Und dann kommt man an den See, und selbst ich, die ich so empfindlich bin wie ein gegrilltes Steak, breche in Tränen aus, man weiß nicht, ob vor Rührung oder weil man von der Schönheit der Landschaft überwältigt ist. Ich kann es nicht erklären, Sie sollten es sich ansehen, aber beeilen Sie sich, man sagt, es wird in 20 Jahren verschwunden sein. Dann wird dies die Chronik eines erfundenen Ortes sein. Und dann werde ich weinen, vor Kummer.
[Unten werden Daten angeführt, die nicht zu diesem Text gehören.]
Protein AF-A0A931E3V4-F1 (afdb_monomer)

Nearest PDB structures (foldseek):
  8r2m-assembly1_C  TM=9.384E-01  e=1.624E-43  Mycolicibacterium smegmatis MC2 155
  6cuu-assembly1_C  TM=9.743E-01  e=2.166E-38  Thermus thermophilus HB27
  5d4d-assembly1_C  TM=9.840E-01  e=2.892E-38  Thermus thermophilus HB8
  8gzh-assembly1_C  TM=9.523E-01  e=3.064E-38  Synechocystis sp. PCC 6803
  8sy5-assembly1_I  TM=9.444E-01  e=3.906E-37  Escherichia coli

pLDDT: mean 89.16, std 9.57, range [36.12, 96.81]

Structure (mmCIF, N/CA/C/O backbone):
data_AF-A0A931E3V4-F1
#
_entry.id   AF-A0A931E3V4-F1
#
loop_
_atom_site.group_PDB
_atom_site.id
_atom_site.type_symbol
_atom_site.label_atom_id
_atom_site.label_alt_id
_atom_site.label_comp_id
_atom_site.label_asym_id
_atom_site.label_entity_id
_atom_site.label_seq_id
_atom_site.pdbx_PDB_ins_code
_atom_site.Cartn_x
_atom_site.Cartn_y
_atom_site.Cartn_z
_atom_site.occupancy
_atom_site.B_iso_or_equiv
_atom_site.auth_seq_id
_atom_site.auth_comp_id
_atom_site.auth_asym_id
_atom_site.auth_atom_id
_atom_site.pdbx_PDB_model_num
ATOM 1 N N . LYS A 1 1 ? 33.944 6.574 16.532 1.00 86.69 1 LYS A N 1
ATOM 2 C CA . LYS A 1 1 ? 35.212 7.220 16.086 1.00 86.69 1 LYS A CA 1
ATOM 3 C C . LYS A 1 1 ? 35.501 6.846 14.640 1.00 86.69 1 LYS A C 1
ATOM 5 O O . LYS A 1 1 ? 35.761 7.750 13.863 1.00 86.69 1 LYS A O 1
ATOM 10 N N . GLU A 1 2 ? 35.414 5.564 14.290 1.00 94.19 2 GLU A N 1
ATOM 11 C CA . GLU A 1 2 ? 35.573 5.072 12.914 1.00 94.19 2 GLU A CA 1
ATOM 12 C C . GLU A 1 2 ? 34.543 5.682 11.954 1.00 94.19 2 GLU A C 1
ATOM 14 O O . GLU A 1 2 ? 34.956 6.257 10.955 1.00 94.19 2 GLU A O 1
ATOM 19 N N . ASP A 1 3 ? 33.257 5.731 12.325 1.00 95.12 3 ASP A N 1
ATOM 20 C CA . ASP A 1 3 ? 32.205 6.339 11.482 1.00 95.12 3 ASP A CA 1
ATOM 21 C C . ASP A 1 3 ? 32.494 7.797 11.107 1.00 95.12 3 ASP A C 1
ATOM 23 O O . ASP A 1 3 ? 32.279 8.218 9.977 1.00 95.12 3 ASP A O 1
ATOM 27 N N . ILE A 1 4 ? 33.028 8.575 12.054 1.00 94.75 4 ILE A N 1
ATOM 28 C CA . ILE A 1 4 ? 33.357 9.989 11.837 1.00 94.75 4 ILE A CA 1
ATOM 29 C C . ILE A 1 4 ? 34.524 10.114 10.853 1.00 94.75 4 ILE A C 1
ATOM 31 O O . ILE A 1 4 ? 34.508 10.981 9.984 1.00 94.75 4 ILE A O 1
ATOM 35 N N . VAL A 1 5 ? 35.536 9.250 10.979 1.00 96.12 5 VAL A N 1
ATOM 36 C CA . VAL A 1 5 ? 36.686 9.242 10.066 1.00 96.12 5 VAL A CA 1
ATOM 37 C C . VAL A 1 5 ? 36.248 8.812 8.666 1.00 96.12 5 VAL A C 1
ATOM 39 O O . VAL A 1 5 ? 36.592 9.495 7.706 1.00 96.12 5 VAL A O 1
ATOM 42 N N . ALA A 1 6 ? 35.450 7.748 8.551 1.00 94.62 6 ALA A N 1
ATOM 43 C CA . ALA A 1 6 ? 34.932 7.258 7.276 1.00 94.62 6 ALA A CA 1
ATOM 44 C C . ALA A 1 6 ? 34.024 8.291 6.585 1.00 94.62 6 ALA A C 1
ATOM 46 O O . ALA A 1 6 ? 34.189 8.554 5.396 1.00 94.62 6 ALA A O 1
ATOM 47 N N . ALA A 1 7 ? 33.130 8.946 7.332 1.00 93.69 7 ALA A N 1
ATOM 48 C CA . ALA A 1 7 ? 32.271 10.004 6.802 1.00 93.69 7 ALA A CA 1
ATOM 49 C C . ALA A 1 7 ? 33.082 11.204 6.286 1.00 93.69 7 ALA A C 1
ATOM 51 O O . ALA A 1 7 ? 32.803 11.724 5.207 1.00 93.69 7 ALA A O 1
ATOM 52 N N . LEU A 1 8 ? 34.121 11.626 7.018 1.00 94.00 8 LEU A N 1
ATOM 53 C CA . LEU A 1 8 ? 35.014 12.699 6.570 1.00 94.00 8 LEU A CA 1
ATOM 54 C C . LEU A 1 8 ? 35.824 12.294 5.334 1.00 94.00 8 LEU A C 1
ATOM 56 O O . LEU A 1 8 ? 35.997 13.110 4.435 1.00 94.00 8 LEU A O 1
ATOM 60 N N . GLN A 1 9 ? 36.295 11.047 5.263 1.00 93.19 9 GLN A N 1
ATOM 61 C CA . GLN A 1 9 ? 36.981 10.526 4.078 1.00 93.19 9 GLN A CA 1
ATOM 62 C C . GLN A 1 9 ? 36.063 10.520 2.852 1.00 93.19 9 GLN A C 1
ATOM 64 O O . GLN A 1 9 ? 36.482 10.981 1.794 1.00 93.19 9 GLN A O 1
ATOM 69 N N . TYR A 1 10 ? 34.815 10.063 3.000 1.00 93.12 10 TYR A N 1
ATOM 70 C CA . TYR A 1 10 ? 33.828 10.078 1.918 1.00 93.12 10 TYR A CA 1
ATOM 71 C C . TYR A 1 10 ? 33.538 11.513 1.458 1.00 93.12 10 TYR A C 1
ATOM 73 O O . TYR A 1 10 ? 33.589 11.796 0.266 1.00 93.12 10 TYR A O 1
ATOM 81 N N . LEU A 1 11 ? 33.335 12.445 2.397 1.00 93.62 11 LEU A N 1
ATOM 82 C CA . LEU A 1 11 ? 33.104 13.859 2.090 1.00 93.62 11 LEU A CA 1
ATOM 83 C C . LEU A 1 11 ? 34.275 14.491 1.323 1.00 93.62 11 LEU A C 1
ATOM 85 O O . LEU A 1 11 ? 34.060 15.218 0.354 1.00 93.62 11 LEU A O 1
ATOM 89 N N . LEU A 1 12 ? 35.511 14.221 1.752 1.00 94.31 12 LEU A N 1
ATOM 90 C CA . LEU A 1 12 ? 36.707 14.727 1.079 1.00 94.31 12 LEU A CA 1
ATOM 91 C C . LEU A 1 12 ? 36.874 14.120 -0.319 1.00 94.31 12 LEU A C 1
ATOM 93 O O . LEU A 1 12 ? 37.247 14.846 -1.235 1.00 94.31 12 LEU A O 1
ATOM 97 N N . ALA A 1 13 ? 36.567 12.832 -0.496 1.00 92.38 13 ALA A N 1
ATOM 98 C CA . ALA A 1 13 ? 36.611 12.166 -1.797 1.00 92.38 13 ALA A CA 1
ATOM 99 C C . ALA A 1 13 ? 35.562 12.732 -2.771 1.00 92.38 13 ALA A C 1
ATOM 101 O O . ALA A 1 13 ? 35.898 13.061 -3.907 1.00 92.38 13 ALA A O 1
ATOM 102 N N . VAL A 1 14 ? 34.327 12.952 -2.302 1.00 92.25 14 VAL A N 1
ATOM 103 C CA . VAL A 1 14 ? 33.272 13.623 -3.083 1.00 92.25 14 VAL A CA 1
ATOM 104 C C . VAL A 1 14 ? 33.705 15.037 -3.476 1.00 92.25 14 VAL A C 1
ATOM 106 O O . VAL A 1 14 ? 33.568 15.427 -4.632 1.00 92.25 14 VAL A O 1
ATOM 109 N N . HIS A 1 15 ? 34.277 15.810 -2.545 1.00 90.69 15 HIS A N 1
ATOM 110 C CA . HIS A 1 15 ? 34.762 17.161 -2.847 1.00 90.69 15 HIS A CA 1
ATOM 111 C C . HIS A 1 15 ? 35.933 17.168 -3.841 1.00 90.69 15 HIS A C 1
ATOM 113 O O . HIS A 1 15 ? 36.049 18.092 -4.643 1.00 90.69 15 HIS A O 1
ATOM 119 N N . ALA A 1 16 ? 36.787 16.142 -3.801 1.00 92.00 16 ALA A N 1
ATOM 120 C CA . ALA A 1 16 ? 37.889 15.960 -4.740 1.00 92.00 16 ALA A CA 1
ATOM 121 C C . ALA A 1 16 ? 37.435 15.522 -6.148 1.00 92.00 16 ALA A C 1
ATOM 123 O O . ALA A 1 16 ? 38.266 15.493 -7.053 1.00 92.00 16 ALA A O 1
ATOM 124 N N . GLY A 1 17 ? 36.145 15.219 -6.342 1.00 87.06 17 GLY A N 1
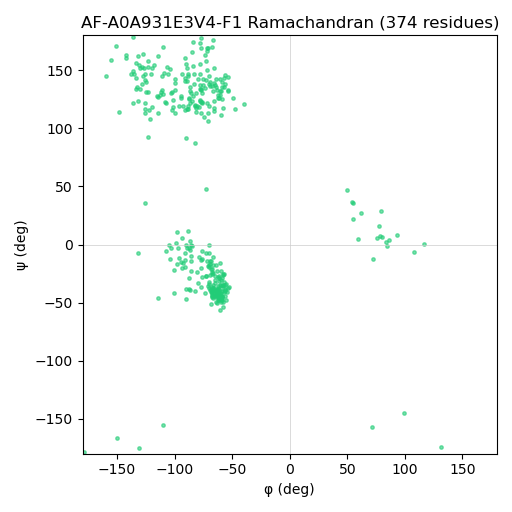ATOM 125 C CA . GLY A 1 17 ? 35.585 14.803 -7.629 1.00 87.06 17 GLY A CA 1
ATOM 126 C C . GLY A 1 17 ? 35.850 13.338 -7.977 1.00 87.06 17 GLY A C 1
ATOM 127 O O . GLY A 1 17 ? 35.964 13.009 -9.152 1.00 87.06 17 GLY A O 1
ATOM 128 N N . ASP A 1 18 ? 35.993 12.468 -6.976 1.00 88.25 18 ASP A N 1
ATOM 129 C CA . ASP A 1 18 ? 36.150 11.027 -7.186 1.00 88.25 18 ASP A CA 1
ATOM 130 C C . ASP A 1 18 ? 34.868 10.421 -7.789 1.00 88.25 18 ASP A C 1
ATOM 132 O O . ASP A 1 18 ? 33.824 10.390 -7.139 1.00 88.25 18 ASP A O 1
ATOM 136 N N . GLU A 1 19 ? 34.954 9.915 -9.024 1.00 79.75 19 GLU A N 1
ATOM 137 C CA . GLU A 1 19 ? 33.829 9.313 -9.759 1.00 79.75 19 GLU A CA 1
ATOM 138 C C . GLU A 1 19 ? 33.282 8.036 -9.097 1.00 79.75 19 GLU A C 1
ATOM 140 O O . GLU A 1 19 ? 32.150 7.639 -9.365 1.00 79.75 19 GLU A O 1
ATOM 145 N N . SER A 1 20 ? 34.047 7.401 -8.197 1.00 81.38 20 SER A N 1
ATOM 146 C CA . SER A 1 20 ? 33.588 6.234 -7.428 1.00 81.38 20 SER A CA 1
ATOM 147 C C . SER A 1 20 ? 32.631 6.585 -6.284 1.00 81.38 20 SER A C 1
ATOM 149 O O . SER A 1 20 ? 32.147 5.690 -5.582 1.00 81.38 20 SER A O 1
ATOM 151 N N . LYS A 1 21 ? 32.409 7.881 -6.030 1.00 82.88 21 LYS A N 1
ATOM 152 C CA . LYS A 1 21 ? 31.554 8.383 -4.955 1.00 82.88 21 LYS A CA 1
ATOM 153 C C . LYS A 1 21 ? 30.359 9.102 -5.549 1.00 82.88 21 LYS A C 1
ATOM 155 O O . LYS A 1 21 ? 30.496 10.029 -6.342 1.00 82.88 21 LYS A O 1
ATOM 160 N N . HIS A 1 22 ? 29.177 8.690 -5.116 1.00 82.12 22 HIS A N 1
ATOM 161 C CA . HIS A 1 22 ? 27.920 9.252 -5.585 1.00 82.12 22 HIS A CA 1
ATOM 162 C C . HIS A 1 22 ? 27.293 10.130 -4.505 1.00 82.12 22 HIS A C 1
ATOM 164 O O . HIS A 1 22 ? 27.553 9.954 -3.308 1.00 82.12 22 HIS A O 1
ATOM 170 N N . LEU A 1 23 ? 26.511 11.109 -4.955 1.00 86.06 23 LEU A N 1
ATOM 171 C CA . LEU A 1 23 ? 25.661 11.917 -4.094 1.00 86.06 23 LEU A CA 1
ATOM 172 C C . LEU A 1 23 ? 24.357 11.165 -3.848 1.00 86.06 23 LEU A C 1
ATOM 174 O O . LEU A 1 23 ? 23.784 10.606 -4.781 1.00 86.06 23 LEU A O 1
ATOM 178 N N . ASP A 1 24 ? 23.888 11.195 -2.607 1.00 87.50 24 ASP A N 1
ATOM 179 C CA . ASP A 1 24 ? 22.637 10.542 -2.248 1.00 87.50 24 ASP A CA 1
ATOM 180 C C . ASP A 1 24 ? 21.440 11.367 -2.723 1.00 87.50 24 ASP A C 1
ATOM 182 O O . ASP A 1 24 ? 21.324 12.563 -2.430 1.00 87.50 24 ASP A O 1
ATOM 186 N N . ASP A 1 25 ? 20.506 10.700 -3.395 1.00 87.06 25 ASP A N 1
ATOM 187 C CA . ASP A 1 25 ? 19.191 11.258 -3.670 1.00 87.06 25 ASP A CA 1
ATOM 188 C C . ASP A 1 25 ? 18.291 11.097 -2.434 1.00 87.06 25 ASP A C 1
ATOM 190 O O . ASP A 1 25 ? 17.931 9.992 -2.019 1.00 87.06 25 ASP A O 1
ATOM 194 N N . ILE A 1 26 ? 17.920 12.223 -1.827 1.00 86.88 26 ILE A N 1
ATOM 195 C CA . ILE A 1 26 ? 17.096 12.270 -0.614 1.00 86.88 26 ILE A CA 1
ATOM 196 C C . ILE A 1 26 ? 15.630 11.873 -0.843 1.00 86.88 26 ILE A C 1
ATOM 198 O O . ILE A 1 26 ? 14.909 11.635 0.134 1.00 86.88 26 ILE A O 1
ATOM 202 N N . ASP A 1 27 ? 15.153 11.894 -2.090 1.00 88.50 27 ASP A N 1
ATOM 203 C CA . ASP A 1 27 ? 13.790 11.544 -2.491 1.00 88.50 27 ASP A CA 1
ATOM 204 C C . ASP A 1 27 ? 13.658 10.055 -2.850 1.00 88.50 27 ASP A C 1
ATOM 206 O O . ASP A 1 27 ? 12.560 9.498 -2.746 1.00 88.50 27 ASP A O 1
ATOM 210 N N . HIS A 1 28 ? 14.777 9.383 -3.135 1.00 90.94 28 HIS A N 1
ATOM 211 C CA . HIS A 1 28 ? 14.827 7.955 -3.430 1.00 90.94 28 HIS A CA 1
ATOM 212 C C . HIS A 1 28 ? 14.271 7.090 -2.283 1.00 90.94 28 HIS A C 1
ATOM 214 O O . HIS A 1 28 ? 14.597 7.274 -1.106 1.00 90.94 28 HIS A O 1
ATOM 220 N N . PHE A 1 29 ? 13.447 6.090 -2.614 1.00 92.50 29 PHE A N 1
ATOM 221 C CA . PHE A 1 29 ? 12.820 5.202 -1.621 1.00 92.50 29 PHE A CA 1
ATOM 222 C C . PHE A 1 29 ? 13.802 4.254 -0.921 1.00 92.50 29 PHE A C 1
ATOM 224 O O . PHE A 1 29 ? 13.476 3.751 0.147 1.00 92.50 29 PHE A O 1
ATOM 231 N N . GLY A 1 30 ? 15.022 4.082 -1.433 1.00 91.12 30 GLY A N 1
ATOM 232 C CA . GLY A 1 30 ? 16.116 3.452 -0.677 1.00 91.12 30 GLY A CA 1
ATOM 233 C C . GLY A 1 30 ? 16.588 4.311 0.506 1.00 91.12 30 GLY A C 1
ATOM 234 O O . GLY A 1 30 ? 17.068 3.794 1.507 1.00 91.12 30 GLY A O 1
ATOM 235 N N . ASN A 1 31 ? 16.355 5.626 0.448 1.00 91.56 31 ASN A N 1
ATOM 236 C CA . ASN A 1 31 ? 16.719 6.589 1.491 1.00 91.56 31 ASN A CA 1
ATOM 237 C C . ASN A 1 31 ? 15.506 7.062 2.314 1.00 91.56 31 ASN A C 1
ATOM 239 O O . ASN A 1 31 ? 15.644 7.844 3.260 1.00 91.56 31 ASN A O 1
ATOM 243 N N . ARG A 1 32 ? 14.301 6.570 1.991 1.00 91.75 32 ARG A N 1
ATOM 244 C CA . ARG A 1 32 ? 13.046 6.901 2.677 1.00 91.75 32 ARG A CA 1
ATOM 245 C C . ARG A 1 32 ? 12.330 5.652 3.153 1.00 91.75 32 ARG A C 1
ATOM 247 O O . ARG A 1 32 ? 11.906 4.824 2.360 1.00 91.75 32 ARG A O 1
ATOM 254 N N . ARG A 1 33 ? 12.092 5.578 4.463 1.00 93.50 33 ARG A N 1
ATOM 255 C CA . ARG A 1 33 ? 11.346 4.476 5.079 1.00 93.50 33 ARG A CA 1
ATOM 256 C C . ARG A 1 33 ? 9.983 4.911 5.606 1.00 93.50 33 ARG A C 1
ATOM 258 O O . ARG A 1 33 ? 9.821 6.008 6.147 1.00 93.50 33 ARG A O 1
ATOM 265 N N . VAL A 1 34 ? 9.019 4.009 5.505 1.00 94.00 34 VAL A N 1
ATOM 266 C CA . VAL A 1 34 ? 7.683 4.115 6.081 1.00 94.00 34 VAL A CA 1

Wie auch immer, alte Geschichten... das Salat al Maghreb, der Ruf zum Abendgebet und das Brüllen meiner Eingeweide, die nach dem Abendessen rufen, haben mich in die Welt der Erwachten zurückgebracht, obwohl ich immer noch an die Abenteurer dieser Expedition denke. Es freut mich zu wissen, dass sie hier vorbeikamen, um das Tibesti-Gebirge und das Dünenmeer von Yourab zu überqueren, bevor sie das Reich von Bornu erreichten. Alle drei starben in Afrika: Oudney starb an Ort und Stelle, besiegt von dem Geheimnis, das er lüften wollte, Clapperton blieb besessen vom Niger und starb auf der Suche nach dessen Mündung, und Dexham starb in Sierra Leone. Alle drei wurden von der gleichen Krankheit dahingerafft. Man sagt, es war die Ruhr. Aber ich weiß, dass es etwas anderes war, ich leide an der gleichen Krankheit, sie heißt Afrika.